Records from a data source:
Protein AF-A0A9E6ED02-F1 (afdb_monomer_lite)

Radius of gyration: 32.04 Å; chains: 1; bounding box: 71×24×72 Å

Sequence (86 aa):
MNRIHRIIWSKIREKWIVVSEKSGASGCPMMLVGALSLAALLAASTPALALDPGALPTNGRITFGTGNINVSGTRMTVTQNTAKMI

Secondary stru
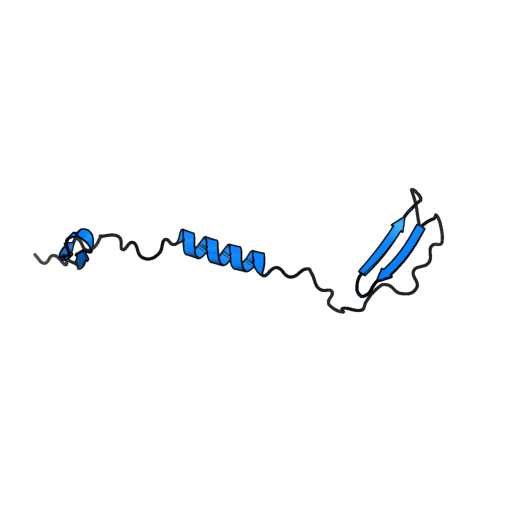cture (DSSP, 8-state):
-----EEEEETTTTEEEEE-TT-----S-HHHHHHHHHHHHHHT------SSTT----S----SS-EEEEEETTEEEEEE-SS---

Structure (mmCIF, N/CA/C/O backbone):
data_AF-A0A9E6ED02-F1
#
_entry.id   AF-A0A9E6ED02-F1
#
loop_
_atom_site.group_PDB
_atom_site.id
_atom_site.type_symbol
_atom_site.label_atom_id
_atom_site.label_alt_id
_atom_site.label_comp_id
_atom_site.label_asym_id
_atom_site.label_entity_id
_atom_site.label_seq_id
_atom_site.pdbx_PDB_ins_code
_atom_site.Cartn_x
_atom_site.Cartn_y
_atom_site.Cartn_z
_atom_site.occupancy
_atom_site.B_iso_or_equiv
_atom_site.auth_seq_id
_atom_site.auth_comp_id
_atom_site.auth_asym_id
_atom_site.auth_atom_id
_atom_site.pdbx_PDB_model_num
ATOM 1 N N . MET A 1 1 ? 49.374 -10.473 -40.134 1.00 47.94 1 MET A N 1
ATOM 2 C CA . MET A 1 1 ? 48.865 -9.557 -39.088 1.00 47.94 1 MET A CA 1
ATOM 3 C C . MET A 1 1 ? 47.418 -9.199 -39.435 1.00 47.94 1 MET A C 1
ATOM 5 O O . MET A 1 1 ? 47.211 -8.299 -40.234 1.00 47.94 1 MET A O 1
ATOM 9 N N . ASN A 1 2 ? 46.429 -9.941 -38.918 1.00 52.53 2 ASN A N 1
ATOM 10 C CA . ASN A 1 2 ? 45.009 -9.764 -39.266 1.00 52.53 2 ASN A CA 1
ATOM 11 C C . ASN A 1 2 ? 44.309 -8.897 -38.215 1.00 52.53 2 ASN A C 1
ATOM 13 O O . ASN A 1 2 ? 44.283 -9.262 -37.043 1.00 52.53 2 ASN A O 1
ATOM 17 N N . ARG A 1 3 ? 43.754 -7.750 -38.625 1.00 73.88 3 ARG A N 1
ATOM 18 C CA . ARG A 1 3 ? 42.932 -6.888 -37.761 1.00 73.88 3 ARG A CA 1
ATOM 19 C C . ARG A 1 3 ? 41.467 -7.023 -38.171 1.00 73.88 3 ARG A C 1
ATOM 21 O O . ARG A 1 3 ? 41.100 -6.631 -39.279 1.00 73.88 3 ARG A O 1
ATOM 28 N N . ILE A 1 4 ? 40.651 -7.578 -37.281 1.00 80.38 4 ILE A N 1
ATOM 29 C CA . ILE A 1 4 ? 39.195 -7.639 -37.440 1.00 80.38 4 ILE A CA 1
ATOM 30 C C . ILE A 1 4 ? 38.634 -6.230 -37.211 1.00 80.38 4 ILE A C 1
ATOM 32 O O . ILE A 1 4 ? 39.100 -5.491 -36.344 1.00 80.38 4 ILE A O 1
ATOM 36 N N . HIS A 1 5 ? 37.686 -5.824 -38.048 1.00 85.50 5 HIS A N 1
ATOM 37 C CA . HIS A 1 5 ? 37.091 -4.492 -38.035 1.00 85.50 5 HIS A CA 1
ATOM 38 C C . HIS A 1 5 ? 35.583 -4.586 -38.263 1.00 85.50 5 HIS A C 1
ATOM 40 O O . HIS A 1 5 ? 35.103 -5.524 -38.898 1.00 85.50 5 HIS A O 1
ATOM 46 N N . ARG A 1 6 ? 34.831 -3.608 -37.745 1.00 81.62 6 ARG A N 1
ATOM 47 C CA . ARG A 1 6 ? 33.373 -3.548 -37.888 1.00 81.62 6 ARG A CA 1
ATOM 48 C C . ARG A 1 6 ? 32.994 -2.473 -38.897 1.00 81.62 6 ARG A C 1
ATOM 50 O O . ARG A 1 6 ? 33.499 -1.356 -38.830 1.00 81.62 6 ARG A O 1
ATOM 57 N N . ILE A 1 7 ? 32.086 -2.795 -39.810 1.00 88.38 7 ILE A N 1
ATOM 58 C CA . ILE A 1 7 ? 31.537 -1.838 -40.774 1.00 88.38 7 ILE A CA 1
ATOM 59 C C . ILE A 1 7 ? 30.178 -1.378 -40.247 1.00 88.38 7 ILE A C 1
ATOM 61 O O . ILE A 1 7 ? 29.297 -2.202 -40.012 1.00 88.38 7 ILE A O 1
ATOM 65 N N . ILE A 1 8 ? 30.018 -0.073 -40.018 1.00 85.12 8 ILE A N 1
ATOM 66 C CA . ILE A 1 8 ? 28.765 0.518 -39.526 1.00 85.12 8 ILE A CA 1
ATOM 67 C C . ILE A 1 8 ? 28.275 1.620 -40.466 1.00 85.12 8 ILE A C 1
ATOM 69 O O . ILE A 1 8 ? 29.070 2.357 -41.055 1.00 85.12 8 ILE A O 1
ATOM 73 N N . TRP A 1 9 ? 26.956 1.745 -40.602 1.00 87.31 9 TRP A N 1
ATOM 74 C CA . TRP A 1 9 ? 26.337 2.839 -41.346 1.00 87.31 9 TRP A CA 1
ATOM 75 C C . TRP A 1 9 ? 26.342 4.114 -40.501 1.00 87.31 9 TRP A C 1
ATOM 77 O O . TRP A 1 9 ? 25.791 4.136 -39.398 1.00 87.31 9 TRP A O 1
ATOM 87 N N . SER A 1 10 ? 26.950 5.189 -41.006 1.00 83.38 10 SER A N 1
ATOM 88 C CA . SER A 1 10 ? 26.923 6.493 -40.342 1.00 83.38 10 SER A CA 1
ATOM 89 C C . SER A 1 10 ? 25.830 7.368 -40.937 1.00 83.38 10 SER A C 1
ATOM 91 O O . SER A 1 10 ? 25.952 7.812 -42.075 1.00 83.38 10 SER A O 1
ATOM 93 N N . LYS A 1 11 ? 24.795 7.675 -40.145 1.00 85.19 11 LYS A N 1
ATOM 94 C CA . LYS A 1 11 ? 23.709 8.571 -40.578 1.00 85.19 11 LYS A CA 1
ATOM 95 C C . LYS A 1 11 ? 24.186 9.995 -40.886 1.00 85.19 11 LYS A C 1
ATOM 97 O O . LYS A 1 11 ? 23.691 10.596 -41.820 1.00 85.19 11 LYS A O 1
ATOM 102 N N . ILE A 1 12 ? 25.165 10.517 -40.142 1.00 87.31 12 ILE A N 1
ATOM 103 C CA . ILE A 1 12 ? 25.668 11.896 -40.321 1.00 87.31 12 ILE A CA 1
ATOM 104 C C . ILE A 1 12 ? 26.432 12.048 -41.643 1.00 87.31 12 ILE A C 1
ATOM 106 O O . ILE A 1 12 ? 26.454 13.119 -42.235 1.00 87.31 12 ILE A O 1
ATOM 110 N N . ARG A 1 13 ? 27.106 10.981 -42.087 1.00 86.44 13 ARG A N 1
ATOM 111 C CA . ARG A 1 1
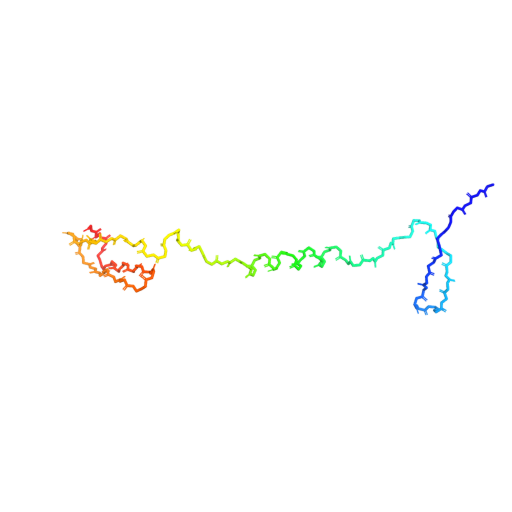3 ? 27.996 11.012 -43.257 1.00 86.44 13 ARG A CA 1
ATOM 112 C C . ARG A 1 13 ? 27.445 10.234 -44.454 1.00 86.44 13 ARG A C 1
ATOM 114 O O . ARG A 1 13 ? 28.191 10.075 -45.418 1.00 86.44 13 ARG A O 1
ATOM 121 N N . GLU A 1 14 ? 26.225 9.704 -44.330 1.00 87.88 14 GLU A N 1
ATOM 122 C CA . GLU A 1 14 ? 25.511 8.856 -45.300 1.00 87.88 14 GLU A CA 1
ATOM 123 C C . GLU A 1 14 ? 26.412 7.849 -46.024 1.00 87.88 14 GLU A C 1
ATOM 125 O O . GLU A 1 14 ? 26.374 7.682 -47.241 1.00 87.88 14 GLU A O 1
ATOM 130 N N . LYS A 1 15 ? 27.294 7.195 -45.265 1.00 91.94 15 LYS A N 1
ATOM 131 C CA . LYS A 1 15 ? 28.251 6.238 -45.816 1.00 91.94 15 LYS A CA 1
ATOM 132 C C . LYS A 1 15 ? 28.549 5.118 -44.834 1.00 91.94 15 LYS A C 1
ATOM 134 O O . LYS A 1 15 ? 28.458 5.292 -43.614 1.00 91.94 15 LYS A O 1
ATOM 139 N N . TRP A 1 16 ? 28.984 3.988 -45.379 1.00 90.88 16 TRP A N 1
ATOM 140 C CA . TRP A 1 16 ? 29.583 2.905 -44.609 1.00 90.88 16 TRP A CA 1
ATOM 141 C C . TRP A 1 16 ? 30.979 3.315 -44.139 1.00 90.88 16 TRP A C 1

What needs to be done
Transcribe only the lines above that start at the line containing "ATOM 102 N N" and end at the line containing "ATOM 112 C C". Omit pictures.

Output
ATOM 102 N N . ILE A 1 12 ? 25.165 10.517 -40.142 1.00 87.31 12 ILE A N 1
ATOM 103 C CA . ILE A 1 12 ? 25.668 11.896 -40.321 1.00 87.31 12 ILE A CA 1
ATOM 104 C C . ILE A 1 12 ? 26.432 12.048 -41.643 1.00 87.31 12 ILE A C 1
ATOM 106 O O . ILE A 1 12 ? 26.454 13.119 -42.235 1.00 87.31 12 ILE A O 1
ATOM 110 N N . ARG A 1 13 ? 27.106 10.981 -42.087 1.00 86.44 13 ARG A N 1
ATOM 111 C CA . ARG A 1 1
3 ? 27.996 11.012 -43.257 1.00 86.44 13 ARG A CA 1
ATOM 112 C C . ARG A 1 13 ? 27.445 10.234 -44.454 1.00 86.44 13 ARG A C 1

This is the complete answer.